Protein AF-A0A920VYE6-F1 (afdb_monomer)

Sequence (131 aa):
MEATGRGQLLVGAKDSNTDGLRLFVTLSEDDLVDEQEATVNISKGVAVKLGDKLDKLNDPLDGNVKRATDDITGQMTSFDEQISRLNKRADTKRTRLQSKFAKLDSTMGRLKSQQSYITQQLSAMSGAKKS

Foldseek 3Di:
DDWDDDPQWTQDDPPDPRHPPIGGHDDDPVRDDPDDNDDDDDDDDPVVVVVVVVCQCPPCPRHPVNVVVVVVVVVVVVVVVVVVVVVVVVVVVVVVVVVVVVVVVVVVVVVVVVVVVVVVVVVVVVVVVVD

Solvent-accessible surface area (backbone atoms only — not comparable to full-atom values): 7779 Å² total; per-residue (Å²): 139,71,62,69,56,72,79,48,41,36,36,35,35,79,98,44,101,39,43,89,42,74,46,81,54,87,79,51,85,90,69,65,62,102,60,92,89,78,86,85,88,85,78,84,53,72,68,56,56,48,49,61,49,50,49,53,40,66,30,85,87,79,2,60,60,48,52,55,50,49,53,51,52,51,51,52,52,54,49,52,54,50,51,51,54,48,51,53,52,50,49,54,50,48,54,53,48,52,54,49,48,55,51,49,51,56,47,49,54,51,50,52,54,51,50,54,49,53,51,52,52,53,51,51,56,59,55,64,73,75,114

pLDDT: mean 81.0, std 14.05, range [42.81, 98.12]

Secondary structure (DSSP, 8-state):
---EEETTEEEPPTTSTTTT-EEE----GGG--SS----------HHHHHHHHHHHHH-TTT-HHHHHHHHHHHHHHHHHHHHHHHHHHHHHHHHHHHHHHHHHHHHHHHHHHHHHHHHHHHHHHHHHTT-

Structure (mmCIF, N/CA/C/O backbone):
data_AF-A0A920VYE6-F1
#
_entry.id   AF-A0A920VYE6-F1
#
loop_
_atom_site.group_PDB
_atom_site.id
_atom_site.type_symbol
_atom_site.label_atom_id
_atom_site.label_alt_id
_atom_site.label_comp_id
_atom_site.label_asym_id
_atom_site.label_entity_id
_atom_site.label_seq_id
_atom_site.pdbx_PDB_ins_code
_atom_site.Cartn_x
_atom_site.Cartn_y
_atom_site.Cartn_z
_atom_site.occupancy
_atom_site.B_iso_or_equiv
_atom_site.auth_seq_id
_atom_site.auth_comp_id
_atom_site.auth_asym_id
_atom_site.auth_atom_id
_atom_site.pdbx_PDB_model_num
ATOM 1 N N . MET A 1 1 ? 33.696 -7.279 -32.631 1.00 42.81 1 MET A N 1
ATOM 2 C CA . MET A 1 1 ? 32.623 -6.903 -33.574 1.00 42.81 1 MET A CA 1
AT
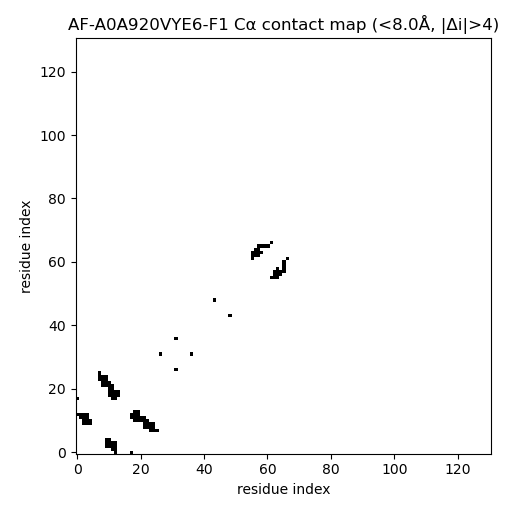OM 3 C C . MET A 1 1 ? 33.024 -7.519 -34.893 1.00 42.81 1 MET A C 1
ATOM 5 O O . MET A 1 1 ? 34.061 -7.136 -35.411 1.00 42.81 1 MET A O 1
ATOM 9 N N . GLU A 1 2 ? 32.309 -8.538 -35.352 1.00 47.84 2 GLU A N 1
ATOM 10 C CA . GLU A 1 2 ? 32.629 -9.234 -36.600 1.00 47.84 2 GLU A CA 1
ATOM 11 C C . GLU A 1 2 ? 31.616 -8.805 -37.660 1.00 47.84 2 GLU A C 1
ATOM 13 O O . GLU A 1 2 ? 30.409 -8.883 -37.434 1.00 47.84 2 GLU A O 1
ATOM 18 N N . ALA A 1 3 ? 32.107 -8.302 -38.789 1.00 52.94 3 ALA A N 1
ATOM 19 C CA . ALA A 1 3 ? 31.296 -8.001 -39.960 1.00 52.94 3 ALA A CA 1
ATOM 20 C C . ALA A 1 3 ? 31.565 -9.084 -41.008 1.00 52.94 3 ALA A C 1
ATOM 22 O O . ALA A 1 3 ? 32.718 -9.355 -41.337 1.00 52.94 3 ALA A O 1
ATOM 23 N N . THR A 1 4 ? 30.515 -9.712 -41.535 1.00 55.25 4 THR A N 1
ATOM 24 C CA . THR A 1 4 ? 30.649 -10.674 -42.636 1.00 55.25 4 THR A CA 1
ATOM 25 C C . THR A 1 4 ? 30.400 -9.930 -43.945 1.00 55.25 4 THR A C 1
ATOM 27 O O . THR A 1 4 ? 29.287 -9.472 -44.207 1.00 55.25 4 THR A O 1
ATOM 30 N N . GLY A 1 5 ? 31.449 -9.753 -44.749 1.00 51.34 5 GLY A N 1
ATOM 31 C CA . GLY A 1 5 ? 31.390 -9.050 -46.032 1.00 51.34 5 GLY A CA 1
ATOM 32 C C . GLY A 1 5 ? 31.376 -10.003 -47.226 1.00 51.34 5 GLY A C 1
ATOM 33 O O . GLY A 1 5 ? 32.057 -11.026 -47.220 1.00 51.34 5 GLY A O 1
ATOM 34 N N . ARG A 1 6 ? 30.625 -9.659 -48.278 1.00 53.50 6 ARG A N 1
ATOM 35 C CA . ARG A 1 6 ? 30.751 -10.275 -49.612 1.00 53.50 6 ARG A CA 1
ATOM 36 C C . ARG A 1 6 ? 31.191 -9.177 -50.579 1.00 53.50 6 ARG A C 1
ATOM 38 O O . ARG A 1 6 ? 30.371 -8.362 -50.996 1.00 53.50 6 ARG A O 1
ATOM 45 N N . GLY A 1 7 ? 32.481 -9.147 -50.910 1.00 65.62 7 GLY A N 1
ATOM 46 C CA . GLY A 1 7 ? 33.081 -8.064 -51.694 1.00 65.62 7 GLY A CA 1
ATOM 47 C C . GLY A 1 7 ? 33.129 -6.748 -50.910 1.00 65.62 7 GLY A C 1
ATOM 48 O O . GLY A 1 7 ? 33.375 -6.746 -49.711 1.00 65.62 7 GLY A O 1
ATOM 49 N N . GLN A 1 8 ? 32.847 -5.635 -51.583 1.00 71.38 8 GLN A N 1
ATOM 50 C CA . GLN A 1 8 ? 32.944 -4.274 -51.041 1.00 71.38 8 GLN A CA 1
ATOM 51 C C . GLN A 1 8 ? 31.835 -3.895 -50.039 1.00 71.38 8 GLN A C 1
ATOM 53 O O . GLN A 1 8 ? 31.870 -2.808 -49.477 1.00 71.38 8 GLN A O 1
ATOM 58 N N . LEU A 1 9 ? 30.834 -4.750 -49.796 1.00 76.44 9 LEU A N 1
ATOM 59 C CA . LEU A 1 9 ? 29.741 -4.466 -48.859 1.00 76.44 9 LEU A CA 1
ATOM 60 C C . LEU A 1 9 ? 29.941 -5.218 -47.537 1.00 76.44 9 LEU A C 1
ATOM 62 O O . LEU A 1 9 ? 29.814 -6.445 -47.489 1.00 76.44 9 LEU A O 1
ATOM 66 N N . LEU A 1 10 ? 30.174 -4.469 -46.460 1.00 78.19 10 LEU A N 1
ATOM 67 C CA . LEU A 1 10 ? 30.175 -4.964 -45.087 1.00 78.19 10 LEU A CA 1
ATOM 68 C C . LEU A 1 10 ? 28.790 -4.765 -44.477 1.00 78.19 10 LEU A C 1
ATOM 70 O O . LEU A 1 10 ? 28.259 -3.652 -44.456 1.00 78.19 10 LEU A O 1
ATOM 74 N N . VAL A 1 11 ? 28.203 -5.844 -43.968 1.00 79.50 11 VAL A N 1
ATOM 75 C CA . VAL A 1 11 ? 26.923 -5.806 -43.258 1.00 79.50 11 VAL A CA 1
ATOM 76 C C . VAL A 1 11 ? 27.187 -6.143 -41.800 1.00 79.50 11 VAL A C 1
ATOM 78 O O . VAL A 1 11 ? 27.859 -7.130 -41.496 1.00 79.50 11 VAL A O 1
ATOM 81 N N . GLY A 1 12 ? 26.686 -5.299 -40.903 1.00 78.50 12 GLY A N 1
ATOM 82 C CA . GLY A 1 12 ? 26.791 -5.543 -39.474 1.00 78.50 12 GLY A CA 1
ATOM 83 C C . GLY A 1 12 ? 26.024 -6.797 -39.060 1.00 78.50 12 GLY A C 1
ATOM 84 O O . GLY A 1 12 ? 25.025 -7.176 -39.678 1.00 78.50 12 GLY A O 1
ATOM 85 N N . ALA A 1 13 ? 26.524 -7.469 -38.027 1.00 80.44 13 ALA A N 1
ATOM 86 C CA . ALA A 1 13 ? 25.948 -8.721 -37.560 1.00 80.44 13 ALA A CA 1
ATOM 87 C C . ALA A 1 13 ? 24.544 -8.499 -36.978 1.00 80.44 13 ALA A C 1
ATOM 89 O O . ALA A 1 13 ? 24.320 -7.538 -36.233 1.00 80
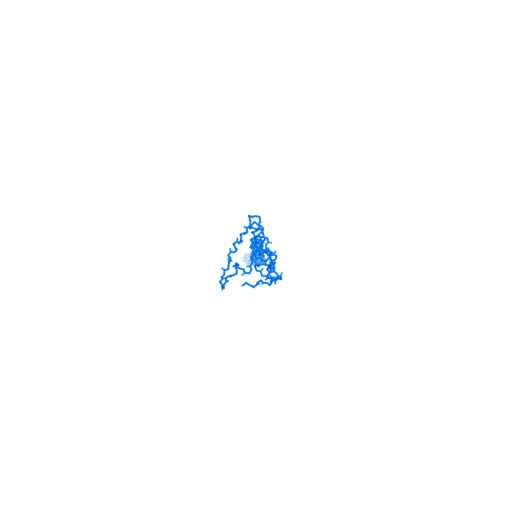.44 13 ALA A O 1
ATOM 90 N N . LYS A 1 14 ? 23.620 -9.415 -37.287 1.00 70.94 14 LYS A N 1
ATOM 91 C CA . LYS A 1 14 ? 22.279 -9.431 -36.688 1.00 70.94 14 LYS A CA 1
ATOM 92 C C . LYS A 1 14 ? 22.363 -9.592 -35.172 1.00 70.94 14 LYS A C 1
ATOM 94 O O . LYS A 1 14 ? 23.285 -10.243 -34.684 1.00 70.94 14 LYS A O 1
ATOM 99 N N . ASP A 1 15 ? 21.425 -8.980 -34.455 1.00 75.06 15 ASP A N 1
ATOM 100 C CA . ASP A 1 15 ? 21.352 -8.987 -32.986 1.00 75.06 15 ASP A CA 1
ATOM 101 C C . ASP A 1 15 ? 22.601 -8.409 -32.287 1.00 75.06 15 ASP A C 1
ATOM 103 O O . ASP A 1 15 ? 22.875 -8.679 -31.116 1.00 75.06 15 ASP A O 1
ATOM 107 N N . SER A 1 16 ? 23.372 -7.580 -32.995 1.00 75.12 16 SER A N 1
ATOM 108 C CA . SER A 1 16 ? 24.528 -6.867 -32.450 1.00 75.12 16 SER A CA 1
ATOM 109 C C . SER A 1 16 ? 24.296 -5.355 -32.432 1.00 75.12 16 SER A C 1
ATOM 111 O O . SER A 1 16 ? 23.368 -4.828 -33.041 1.00 75.12 16 SER A O 1
ATOM 113 N N . ASN A 1 17 ? 25.200 -4.610 -31.798 1.00 69.19 17 ASN A N 1
ATOM 114 C CA . ASN A 1 17 ? 25.209 -3.144 -31.850 1.00 69.19 17 ASN A CA 1
ATOM 115 C C . ASN A 1 17 ? 25.491 -2.566 -33.256 1.00 69.19 17 ASN A C 1
ATOM 117 O O . ASN A 1 17 ? 25.469 -1.348 -33.426 1.00 69.19 17 ASN A O 1
ATOM 121 N N . THR A 1 18 ? 25.781 -3.427 -34.235 1.00 71.50 18 THR A N 1
ATOM 122 C CA . THR A 1 18 ? 25.950 -3.086 -35.652 1.00 71.50 18 THR A CA 1
ATOM 123 C C . THR A 1 18 ? 24.802 -3.601 -36.522 1.00 71.50 18 THR A C 1
ATOM 125 O O . THR A 1 18 ? 24.858 -3.455 -37.739 1.00 71.50 18 THR A O 1
ATOM 128 N N . ASP A 1 19 ? 23.750 -4.181 -35.937 1.00 75.50 19 ASP A N 1
ATOM 129 C CA . ASP A 1 19 ? 22.609 -4.669 -36.711 1.00 75.50 19 ASP A CA 1
ATOM 130 C C . ASP A 1 19 ? 21.946 -3.526 -37.502 1.00 75.50 19 ASP A C 1
ATOM 132 O O . ASP A 1 19 ? 21.751 -2.415 -37.006 1.00 75.50 19 ASP A O 1
ATOM 136 N N . GLY A 1 20 ? 21.658 -3.787 -38.776 1.00 71.25 20 GLY A N 1
ATOM 137 C CA . GLY A 1 20 ? 21.156 -2.799 -39.732 1.00 71.25 20 GLY A CA 1
ATOM 138 C C . GLY A 1 20 ? 22.217 -1.880 -40.355 1.00 71.25 20 GLY A C 1
ATOM 139 O O . GLY A 1 20 ? 21.898 -1.159 -41.303 1.00 71.25 20 GLY A O 1
ATOM 140 N N . LEU A 1 21 ? 23.475 -1.920 -39.903 1.00 76.75 21 LEU A N 1
ATOM 141 C CA . LEU A 1 21 ? 24.564 -1.132 -40.478 1.00 76.75 21 LEU A CA 1
ATOM 142 C C . LEU A 1 21 ? 25.071 -1.755 -41.790 1.00 76.75 21 LEU A C 1
ATOM 144 O O . LEU A 1 21 ? 25.321 -2.958 -41.866 1.00 76.75 21 LEU A O 1
ATOM 148 N N . ARG A 1 22 ? 25.251 -0.931 -42.828 1.00 76.88 22 ARG A N 1
ATOM 149 C CA . ARG A 1 22 ? 25.815 -1.336 -44.125 1.00 76.88 22 ARG A CA 1
ATOM 150 C C . ARG A 1 22 ? 26.889 -0.342 -44.548 1.00 76.88 22 ARG A C 1
ATOM 152 O O . ARG A 1 22 ? 26.590 0.843 -44.677 1.00 76.88 22 ARG A O 1
ATOM 159 N N . LEU A 1 23 ? 28.114 -0.812 -44.754 1.00 75.69 23 LEU A N 1
ATOM 160 C CA . LEU A 1 23 ? 29.245 -0.005 -45.218 1.00 75.69 23 LEU A CA 1
ATOM 161 C C . LEU A 1 23 ? 29.681 -0.494 -46.593 1.00 75.69 23 LEU A C 1
ATOM 163 O O . LEU A 1 23 ? 29.814 -1.696 -46.803 1.00 75.69 23 LEU A O 1
ATOM 167 N N . PHE A 1 24 ? 29.934 0.439 -47.505 1.00 78.19 24 PHE A N 1
ATOM 168 C CA . PHE A 1 24 ? 30.541 0.147 -48.798 1.00 78.19 24 PHE A CA 1
ATOM 169 C C . PHE A 1 24 ? 32.001 0.609 -48.779 1.00 78.19 24 PHE A C 1
ATOM 171 O O . PHE A 1 24 ? 32.266 1.781 -48.521 1.00 78.19 24 PHE A O 1
ATOM 178 N N . VAL A 1 25 ? 32.933 -0.311 -49.002 1.00 74.62 25 VAL A N 1
ATOM 179 C CA . VAL A 1 25 ? 34.383 -0.106 -48.929 1.00 74.62 25 VAL A CA 1
ATOM 180 C C . VAL A 1 25 ? 34.945 -0.082 -50.346 1.00 74.62 25 VAL A C 1
ATOM 182 O O . VAL A 1 25 ? 34.768 -1.038 -51.091 1.00 74.62 25 VAL A O 1
ATOM 185 N N . THR A 1 26 ? 35.616 1.001 -50.734 1.00 71.62 26 THR A N 1
ATOM 186 C CA . THR A 1 26 ? 36.
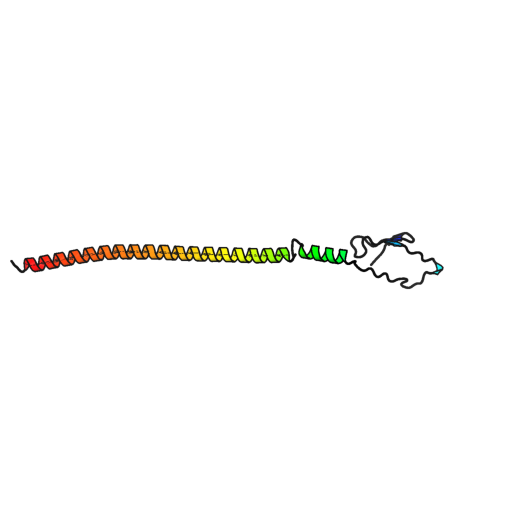132 1.206 -52.103 1.00 71.62 26 THR A CA 1
ATOM 187 C C . THR A 1 26 ? 37.642 0.994 -52.235 1.00 71.62 26 THR A C 1
ATOM 189 O O . THR A 1 26 ? 38.212 1.418 -53.235 1.00 71.62 26 THR A O 1
ATOM 192 N N . LEU A 1 27 ? 38.291 0.397 -51.233 1.00 69.62 27 LEU A N 1
ATOM 193 C CA . LEU A 1 27 ? 39.739 0.167 -51.226 1.00 69.62 27 LEU A CA 1
ATOM 194 C C . LEU A 1 27 ? 40.133 -0.863 -52.295 1.00 69.62 27 LEU A C 1
ATOM 196 O O . LEU A 1 27 ? 39.393 -1.825 -52.538 1.00 69.62 27 LEU A O 1
ATOM 200 N N . SER A 1 28 ? 41.263 -0.624 -52.959 1.00 67.06 28 SER A N 1
ATOM 201 C CA . SER A 1 28 ? 41.853 -1.524 -53.955 1.00 67.06 28 SER A CA 1
ATOM 202 C C . SER A 1 28 ? 42.961 -2.384 -53.334 1.00 67.06 28 SER A C 1
ATOM 204 O O . SER A 1 28 ? 43.407 -2.091 -52.232 1.00 67.06 28 SER A O 1
ATOM 206 N N . GLU A 1 29 ? 43.398 -3.459 -54.004 1.00 64.88 29 GLU A N 1
ATOM 207 C CA . GLU A 1 29 ? 44.430 -4.371 -53.465 1.00 64.88 29 GLU A CA 1
ATOM 208 C C . GLU A 1 29 ? 45.755 -3.660 -53.134 1.00 64.88 29 GLU A C 1
ATOM 210 O O . GLU A 1 29 ? 46.431 -4.061 -52.192 1.00 64.88 29 GLU A O 1
ATOM 215 N N . ASP A 1 30 ? 46.080 -2.578 -53.846 1.00 65.81 30 ASP A N 1
ATOM 216 C CA . ASP A 1 30 ? 47.271 -1.752 -53.602 1.00 65.81 30 ASP A CA 1
ATOM 217 C C . ASP A 1 30 ? 47.129 -0.832 -52.370 1.00 65.81 30 ASP A C 1
ATOM 219 O O . ASP A 1 30 ? 48.129 -0.331 -51.855 1.00 65.81 30 ASP A O 1
ATOM 223 N N . ASP A 1 31 ? 45.898 -0.606 -51.896 1.00 63.34 31 ASP A N 1
ATOM 224 C CA . ASP A 1 31 ? 45.592 0.205 -50.711 1.00 63.34 31 ASP A CA 1
ATOM 225 C C . ASP A 1 31 ? 45.528 -0.637 -49.426 1.00 63.34 31 ASP A C 1
ATOM 227 O O . ASP A 1 31 ? 45.371 -0.074 -48.339 1.00 63.34 31 ASP A O 1
ATOM 231 N N . LEU A 1 32 ? 45.618 -1.970 -49.550 1.00 68.06 32 LEU A N 1
ATOM 232 C CA . LEU A 1 32 ? 45.500 -2.884 -48.421 1.00 68.06 32 LEU A CA 1
ATOM 233 C C . LEU A 1 32 ? 46.776 -2.873 -47.577 1.00 68.06 32 LEU A C 1
ATOM 235 O O . LEU A 1 32 ? 47.875 -3.132 -48.073 1.00 68.06 32 LEU A O 1
ATOM 239 N N . VAL A 1 33 ? 46.626 -2.623 -46.280 1.00 67.94 33 VAL A N 1
ATOM 240 C CA . VAL A 1 33 ? 47.714 -2.731 -45.297 1.00 67.94 33 VAL A CA 1
ATOM 241 C C . VAL A 1 33 ? 47.392 -3.823 -44.279 1.00 67.94 33 VAL A C 1
ATOM 243 O O . VAL A 1 33 ? 46.235 -4.046 -43.945 1.00 67.94 33 VAL A O 1
ATOM 246 N N . ASP A 1 34 ? 48.413 -4.483 -43.725 1.00 63.25 34 ASP A N 1
ATOM 247 C CA . ASP A 1 34 ? 48.249 -5.550 -42.714 1.00 63.25 34 ASP A CA 1
ATOM 248 C C . ASP A 1 34 ? 47.673 -5.053 -41.359 1.00 63.25 34 ASP A C 1
ATOM 250 O O . ASP A 1 34 ? 47.551 -5.820 -40.400 1.00 63.25 34 ASP A O 1
ATOM 254 N N . GLU A 1 35 ? 47.304 -3.772 -41.255 1.00 64.88 35 GLU A N 1
ATOM 255 C CA . GLU A 1 35 ? 46.792 -3.120 -40.047 1.00 64.88 35 GLU A CA 1
ATOM 256 C C . GLU A 1 35 ? 45.348 -2.603 -40.214 1.00 64.88 35 GLU A C 1
ATOM 258 O O . GLU A 1 35 ? 44.703 -2.739 -41.248 1.00 64.88 35 GLU A O 1
ATOM 263 N N . GLN A 1 36 ? 44.787 -2.027 -39.148 1.00 61.69 36 GLN A N 1
ATOM 264 C CA . GLN A 1 36 ? 43.409 -1.538 -39.123 1.00 61.69 36 GLN A CA 1
ATOM 265 C C . GLN A 1 36 ? 43.235 -0.276 -39.995 1.00 61.69 36 GLN A C 1
ATOM 267 O O . GLN A 1 36 ? 43.673 0.808 -39.620 1.00 61.69 36 GLN A O 1
ATOM 272 N N . GLU A 1 37 ? 42.539 -0.406 -41.127 1.00 66.12 37 GLU A N 1
ATOM 273 C CA . GLU A 1 37 ? 42.463 0.633 -42.175 1.00 66.12 37 GLU A CA 1
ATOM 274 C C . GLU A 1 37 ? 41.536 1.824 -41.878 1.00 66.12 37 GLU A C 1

• Task statement: Look above for the line with "ATOM 82 C CA" and the line with "ATOM 99 N N". Copy them and every line between, exactly, but no pictures.

• Finished exercise:
ATOM 82 C CA . GLY A 1 12 ? 26.791 -5.543 -39.474 1.00 78.50 12 GLY A CA 1
ATOM 83 C C . GLY A 1 12 ? 26.024 -6.797 -39.060 1.00 78.50 12 GLY A C 1
ATOM 84 O O . GLY A 1 12 ? 25.025 -7.176 -39.678 1.00 78.50 12 GLY A O 1
ATOM 85 N N . ALA A 1 13 ? 26.524 -7.469 -38.027 1.00 80.44 13 ALA A N 1
ATOM 86 C CA . ALA A 1 13 ? 25.948 -8.721 -37.560 1.00 80.44 13 ALA A CA 1
ATOM 87 C C . ALA A 1 13 ? 24.544 -8.499 -36.978 1.00 80.44 13 ALA A C 1
ATOM 89 O O . ALA A 1 13 ? 24.320 -7.538 -36.233 1.00 80
.44 13 ALA A O 1
ATOM 90 N N . LYS A 1 14 ? 23.620 -9.415 -37.287 1.00 70.94 14 LYS A N 1
ATOM 91 C CA . LYS A 1 14 ? 22.279 -9.431 -36.688 1.00 70.94 14 LYS A CA 1
ATOM 92 C C . LYS A 1 14 ? 22.363 -9.592 -35.172 1.00 70.94 14 LYS A C 1
ATOM 94 O O . LYS A 1 14 ? 23.285 -10.243 -34.684 1.00 70.94 14 LYS A O 1
ATOM 99 N N . ASP A 1 15 ? 21.425 -8.980 -34.455 1.00 75.06 15 ASP A N 1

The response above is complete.